Vier Unternehmen mit jährlichen Milliarden-Gewinnen dominieren die deutsche Energiewirtschaft: E.ON, EnBW, RWE und Vattenfall. E.ON als umsatzstärkstem dieser Konzerne gehört das noch betriebene Atomkraftwerk Isar, EnBW das in Neckarwestheim, RWE das AKW Emsland. EnBW, fast vollständig in öffentlichem Besitz, verwertet zu mehr als 40 Prozent erneuerbare Energien, aber auch Steinkohle. RWE ist teilweise im Besitz des Emirats Katar, baggert im Rheinland weiter Braunkohle für seine zu zwei Dritteln fossile Stromproduktion ab und liess dafür zuletzt das Dorf Lützerath räumen; der Konzern ist einer der grössten CO2-Verursacher in Europa. Vattenfall hat den Abbau und die Verstromung von Braunkohle in Ostdeutschland an ein tschechisches Unternehmen verkauft, nutzt aber weiter überwiegend fossile Energie.
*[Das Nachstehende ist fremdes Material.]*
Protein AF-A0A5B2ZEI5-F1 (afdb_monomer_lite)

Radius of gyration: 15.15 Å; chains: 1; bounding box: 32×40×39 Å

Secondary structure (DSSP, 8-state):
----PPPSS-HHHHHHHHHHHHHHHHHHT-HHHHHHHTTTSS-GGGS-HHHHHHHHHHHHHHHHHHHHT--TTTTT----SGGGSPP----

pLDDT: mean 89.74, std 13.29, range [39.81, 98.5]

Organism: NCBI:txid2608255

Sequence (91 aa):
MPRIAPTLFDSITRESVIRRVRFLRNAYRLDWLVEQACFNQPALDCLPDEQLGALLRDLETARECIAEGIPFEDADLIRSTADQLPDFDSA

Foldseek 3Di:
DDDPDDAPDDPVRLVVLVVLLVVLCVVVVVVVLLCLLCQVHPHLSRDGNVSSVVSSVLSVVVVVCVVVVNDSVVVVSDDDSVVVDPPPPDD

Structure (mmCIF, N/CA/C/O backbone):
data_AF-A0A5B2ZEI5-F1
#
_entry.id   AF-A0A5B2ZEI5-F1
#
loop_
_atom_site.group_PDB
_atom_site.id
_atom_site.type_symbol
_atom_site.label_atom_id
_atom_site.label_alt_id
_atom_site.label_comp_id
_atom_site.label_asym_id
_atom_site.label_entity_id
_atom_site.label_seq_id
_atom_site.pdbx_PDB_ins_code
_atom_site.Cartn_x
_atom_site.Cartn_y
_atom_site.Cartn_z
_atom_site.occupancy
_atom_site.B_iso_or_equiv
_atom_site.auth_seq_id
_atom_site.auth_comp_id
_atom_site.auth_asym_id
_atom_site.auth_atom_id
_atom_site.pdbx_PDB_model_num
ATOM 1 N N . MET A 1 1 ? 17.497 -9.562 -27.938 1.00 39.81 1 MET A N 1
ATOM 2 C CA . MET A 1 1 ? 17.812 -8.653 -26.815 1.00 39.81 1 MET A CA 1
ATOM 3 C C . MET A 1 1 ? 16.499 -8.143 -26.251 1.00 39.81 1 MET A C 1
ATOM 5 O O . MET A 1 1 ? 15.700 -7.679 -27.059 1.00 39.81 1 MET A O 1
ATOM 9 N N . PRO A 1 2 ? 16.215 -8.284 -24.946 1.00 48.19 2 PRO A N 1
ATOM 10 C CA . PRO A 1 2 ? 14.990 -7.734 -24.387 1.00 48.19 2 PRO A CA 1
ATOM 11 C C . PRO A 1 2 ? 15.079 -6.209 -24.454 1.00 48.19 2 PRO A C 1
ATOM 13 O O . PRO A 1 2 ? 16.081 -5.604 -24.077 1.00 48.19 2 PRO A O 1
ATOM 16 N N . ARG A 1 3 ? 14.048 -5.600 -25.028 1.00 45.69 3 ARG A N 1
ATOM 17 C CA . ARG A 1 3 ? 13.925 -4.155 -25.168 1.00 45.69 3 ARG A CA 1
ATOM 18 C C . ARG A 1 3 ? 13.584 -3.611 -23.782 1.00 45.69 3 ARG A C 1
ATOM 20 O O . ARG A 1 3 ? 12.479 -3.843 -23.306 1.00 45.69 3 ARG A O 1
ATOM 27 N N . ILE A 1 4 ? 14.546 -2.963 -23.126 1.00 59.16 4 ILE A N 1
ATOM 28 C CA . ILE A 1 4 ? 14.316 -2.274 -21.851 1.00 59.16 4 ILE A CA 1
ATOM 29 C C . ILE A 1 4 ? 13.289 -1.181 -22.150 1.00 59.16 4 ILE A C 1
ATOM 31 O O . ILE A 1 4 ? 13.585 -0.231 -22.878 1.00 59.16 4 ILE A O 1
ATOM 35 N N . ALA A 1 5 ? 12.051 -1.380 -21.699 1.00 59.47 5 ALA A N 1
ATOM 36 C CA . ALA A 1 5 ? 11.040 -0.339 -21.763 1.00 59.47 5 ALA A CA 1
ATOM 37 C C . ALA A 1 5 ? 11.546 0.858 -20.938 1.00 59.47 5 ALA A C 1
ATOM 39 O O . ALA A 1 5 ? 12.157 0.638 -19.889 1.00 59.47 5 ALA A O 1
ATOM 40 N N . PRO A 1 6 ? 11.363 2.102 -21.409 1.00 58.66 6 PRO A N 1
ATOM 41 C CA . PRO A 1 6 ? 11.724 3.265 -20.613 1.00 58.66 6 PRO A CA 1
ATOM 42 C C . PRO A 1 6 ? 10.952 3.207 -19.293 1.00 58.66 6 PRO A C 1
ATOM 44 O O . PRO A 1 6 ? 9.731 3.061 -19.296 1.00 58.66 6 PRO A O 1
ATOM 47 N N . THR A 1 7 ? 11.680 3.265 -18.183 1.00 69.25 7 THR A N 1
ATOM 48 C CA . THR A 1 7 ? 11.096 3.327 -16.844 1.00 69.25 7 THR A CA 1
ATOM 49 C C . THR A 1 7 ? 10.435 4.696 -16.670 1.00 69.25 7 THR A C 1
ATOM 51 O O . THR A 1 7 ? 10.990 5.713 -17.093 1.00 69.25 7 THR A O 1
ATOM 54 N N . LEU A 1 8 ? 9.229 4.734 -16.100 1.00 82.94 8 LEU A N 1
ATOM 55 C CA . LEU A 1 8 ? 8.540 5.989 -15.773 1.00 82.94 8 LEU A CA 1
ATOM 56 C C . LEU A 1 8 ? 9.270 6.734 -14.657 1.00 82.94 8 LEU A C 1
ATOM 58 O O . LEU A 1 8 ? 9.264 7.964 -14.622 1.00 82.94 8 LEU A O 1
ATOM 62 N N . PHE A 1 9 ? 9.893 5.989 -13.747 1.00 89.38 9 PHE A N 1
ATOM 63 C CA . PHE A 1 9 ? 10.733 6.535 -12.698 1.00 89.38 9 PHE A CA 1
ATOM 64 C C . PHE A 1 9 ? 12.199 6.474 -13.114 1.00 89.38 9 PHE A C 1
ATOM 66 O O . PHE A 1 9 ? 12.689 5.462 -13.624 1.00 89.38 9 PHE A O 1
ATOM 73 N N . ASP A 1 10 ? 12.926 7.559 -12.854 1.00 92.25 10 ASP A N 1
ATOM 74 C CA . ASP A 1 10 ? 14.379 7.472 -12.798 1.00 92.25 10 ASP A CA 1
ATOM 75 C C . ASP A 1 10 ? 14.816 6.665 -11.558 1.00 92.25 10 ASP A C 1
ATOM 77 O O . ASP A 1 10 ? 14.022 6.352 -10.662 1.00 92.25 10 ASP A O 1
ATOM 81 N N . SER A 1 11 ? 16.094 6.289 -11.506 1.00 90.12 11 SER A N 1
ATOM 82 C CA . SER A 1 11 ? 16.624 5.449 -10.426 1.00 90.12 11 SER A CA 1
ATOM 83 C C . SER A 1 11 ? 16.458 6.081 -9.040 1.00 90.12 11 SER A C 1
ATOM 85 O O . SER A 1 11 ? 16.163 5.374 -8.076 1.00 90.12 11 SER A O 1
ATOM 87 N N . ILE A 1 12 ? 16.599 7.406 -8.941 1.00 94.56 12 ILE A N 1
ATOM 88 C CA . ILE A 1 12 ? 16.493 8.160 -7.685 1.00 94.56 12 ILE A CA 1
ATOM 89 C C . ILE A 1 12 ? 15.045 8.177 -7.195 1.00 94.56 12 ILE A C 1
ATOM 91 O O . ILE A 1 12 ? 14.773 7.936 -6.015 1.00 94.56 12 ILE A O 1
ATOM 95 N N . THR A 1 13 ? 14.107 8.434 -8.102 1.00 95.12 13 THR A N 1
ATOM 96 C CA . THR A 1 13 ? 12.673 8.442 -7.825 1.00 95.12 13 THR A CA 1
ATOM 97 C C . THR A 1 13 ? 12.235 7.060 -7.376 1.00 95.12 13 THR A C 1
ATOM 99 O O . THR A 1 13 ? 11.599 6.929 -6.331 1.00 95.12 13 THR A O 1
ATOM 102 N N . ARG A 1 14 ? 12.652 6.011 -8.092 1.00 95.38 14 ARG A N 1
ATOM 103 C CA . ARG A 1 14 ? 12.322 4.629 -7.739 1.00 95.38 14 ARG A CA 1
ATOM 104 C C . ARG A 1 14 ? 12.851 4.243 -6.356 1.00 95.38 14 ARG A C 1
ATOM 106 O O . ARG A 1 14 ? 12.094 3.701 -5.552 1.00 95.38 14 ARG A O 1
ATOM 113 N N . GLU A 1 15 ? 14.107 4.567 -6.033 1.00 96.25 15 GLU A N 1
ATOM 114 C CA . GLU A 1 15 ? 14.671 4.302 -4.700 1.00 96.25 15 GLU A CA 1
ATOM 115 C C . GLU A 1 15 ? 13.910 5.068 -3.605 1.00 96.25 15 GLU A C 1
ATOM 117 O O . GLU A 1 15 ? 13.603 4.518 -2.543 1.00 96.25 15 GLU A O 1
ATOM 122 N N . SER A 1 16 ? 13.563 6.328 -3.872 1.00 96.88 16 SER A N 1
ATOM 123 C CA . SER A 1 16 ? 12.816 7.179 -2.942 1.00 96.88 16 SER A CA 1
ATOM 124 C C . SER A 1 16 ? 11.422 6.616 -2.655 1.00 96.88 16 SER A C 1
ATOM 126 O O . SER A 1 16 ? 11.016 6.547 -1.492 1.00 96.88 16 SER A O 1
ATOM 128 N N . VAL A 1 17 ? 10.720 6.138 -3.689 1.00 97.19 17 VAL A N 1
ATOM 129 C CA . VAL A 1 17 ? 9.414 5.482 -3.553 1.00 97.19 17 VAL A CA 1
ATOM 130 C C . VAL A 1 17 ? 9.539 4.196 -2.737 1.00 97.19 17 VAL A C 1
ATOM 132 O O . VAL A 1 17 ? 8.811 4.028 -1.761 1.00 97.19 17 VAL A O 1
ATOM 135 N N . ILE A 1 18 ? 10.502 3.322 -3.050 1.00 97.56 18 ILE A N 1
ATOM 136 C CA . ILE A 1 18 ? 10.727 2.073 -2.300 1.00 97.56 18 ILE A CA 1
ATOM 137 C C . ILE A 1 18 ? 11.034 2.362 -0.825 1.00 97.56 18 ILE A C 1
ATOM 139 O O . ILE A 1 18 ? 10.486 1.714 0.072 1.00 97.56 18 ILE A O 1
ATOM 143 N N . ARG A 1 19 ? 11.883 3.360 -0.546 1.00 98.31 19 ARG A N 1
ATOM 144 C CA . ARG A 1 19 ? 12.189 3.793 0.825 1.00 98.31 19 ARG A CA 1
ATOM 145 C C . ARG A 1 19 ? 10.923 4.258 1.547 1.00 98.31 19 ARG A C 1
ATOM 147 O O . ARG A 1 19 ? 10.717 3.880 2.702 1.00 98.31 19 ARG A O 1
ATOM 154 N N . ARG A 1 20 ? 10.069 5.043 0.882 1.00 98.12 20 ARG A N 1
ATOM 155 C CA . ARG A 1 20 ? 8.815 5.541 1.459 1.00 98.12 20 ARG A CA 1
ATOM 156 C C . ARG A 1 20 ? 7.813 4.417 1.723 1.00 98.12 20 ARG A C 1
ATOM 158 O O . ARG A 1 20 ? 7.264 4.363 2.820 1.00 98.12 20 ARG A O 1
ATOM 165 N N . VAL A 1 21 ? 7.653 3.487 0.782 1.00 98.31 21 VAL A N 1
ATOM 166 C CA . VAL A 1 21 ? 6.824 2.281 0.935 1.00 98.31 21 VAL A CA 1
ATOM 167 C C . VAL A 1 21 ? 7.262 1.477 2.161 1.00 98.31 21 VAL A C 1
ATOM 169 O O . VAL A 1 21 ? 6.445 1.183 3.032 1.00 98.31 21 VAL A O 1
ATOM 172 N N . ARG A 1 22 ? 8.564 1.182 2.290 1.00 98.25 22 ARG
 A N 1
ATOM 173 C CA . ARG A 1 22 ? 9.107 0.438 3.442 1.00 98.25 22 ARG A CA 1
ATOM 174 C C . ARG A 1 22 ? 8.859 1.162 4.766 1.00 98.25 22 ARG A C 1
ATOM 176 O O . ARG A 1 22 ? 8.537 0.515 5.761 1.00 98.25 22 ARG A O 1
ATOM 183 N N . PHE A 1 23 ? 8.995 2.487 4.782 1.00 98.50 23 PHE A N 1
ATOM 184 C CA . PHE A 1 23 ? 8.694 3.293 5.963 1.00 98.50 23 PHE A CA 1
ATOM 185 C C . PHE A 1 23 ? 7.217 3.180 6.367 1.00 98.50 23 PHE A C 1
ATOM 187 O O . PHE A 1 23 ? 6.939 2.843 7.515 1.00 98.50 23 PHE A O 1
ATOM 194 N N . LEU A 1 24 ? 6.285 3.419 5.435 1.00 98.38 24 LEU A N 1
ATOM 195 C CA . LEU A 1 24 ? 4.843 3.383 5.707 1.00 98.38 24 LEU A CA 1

Die vier Konzerne hatten um das Jahr 2000 in grossen Teilen Deutschlands jeweils das Monopol. Dann wurde die Energieversorgung liberalisiert, andere Unternehmen bekamen Zugang zu den Strom- und Gasnetzen, die Preise sollten sich am Markt bilden und angeblich für die Energieverbrauchenden günstiger werden. Ein freier Markt zwischen Nachfrage und Angebot bestand aber nur kurze Zeit und teilweise. Längst wird der Markt wieder von der alten Fossilenergiewirtschaft beherrscht, die nach wie vor die Preise bestimmt.
Zugunsten der Altenergien und hoher Preise, die jedenfalls die Haushalte und weniger die Industrie zu zahlen haben, hat die Politik Einrichtungen und Regelungen geschaffen. Dazu gehört besonders die Europäische Energiebörse in Leipzig. Die Bezeichnung als Börse täuscht: Diese Institution ist nicht so etwas wie die Frankfurter Börse.
Die Börse Frankfurt ist ein Marktplatz für Wertpapiere, speziell Aktien. Dort wird anhand von Angebot und Nachfrage der aktuelle Wert einer grossen Zahl von Unternehmen ermittelt, die verschiedene Produkte herstellen. Die Energiebörse bildet dagegen hauptsächlich für das Produkt Strom, das von verschiedenen Unternehmen bereitgestellt wird, einen aktuellen Preis.
Dieser Preis für den Strom ist entscheidend abhängig von der Angebotsseite, also den Vorgaben der produzierenden Unternehmen. Denn an der Strombörse sind die Verhältnisse anders als an einer Wertpapier- oder einer sonstigen Warenbörse, wo nicht unbedingt gekauft oder verkauft werden muss – an Strom besteht ein existenzieller Bedarf, die nachfragenden Handelsunternehmen müssen ihre Kundschaft versorgen und deshalb den festgesetzten Preis akzeptieren.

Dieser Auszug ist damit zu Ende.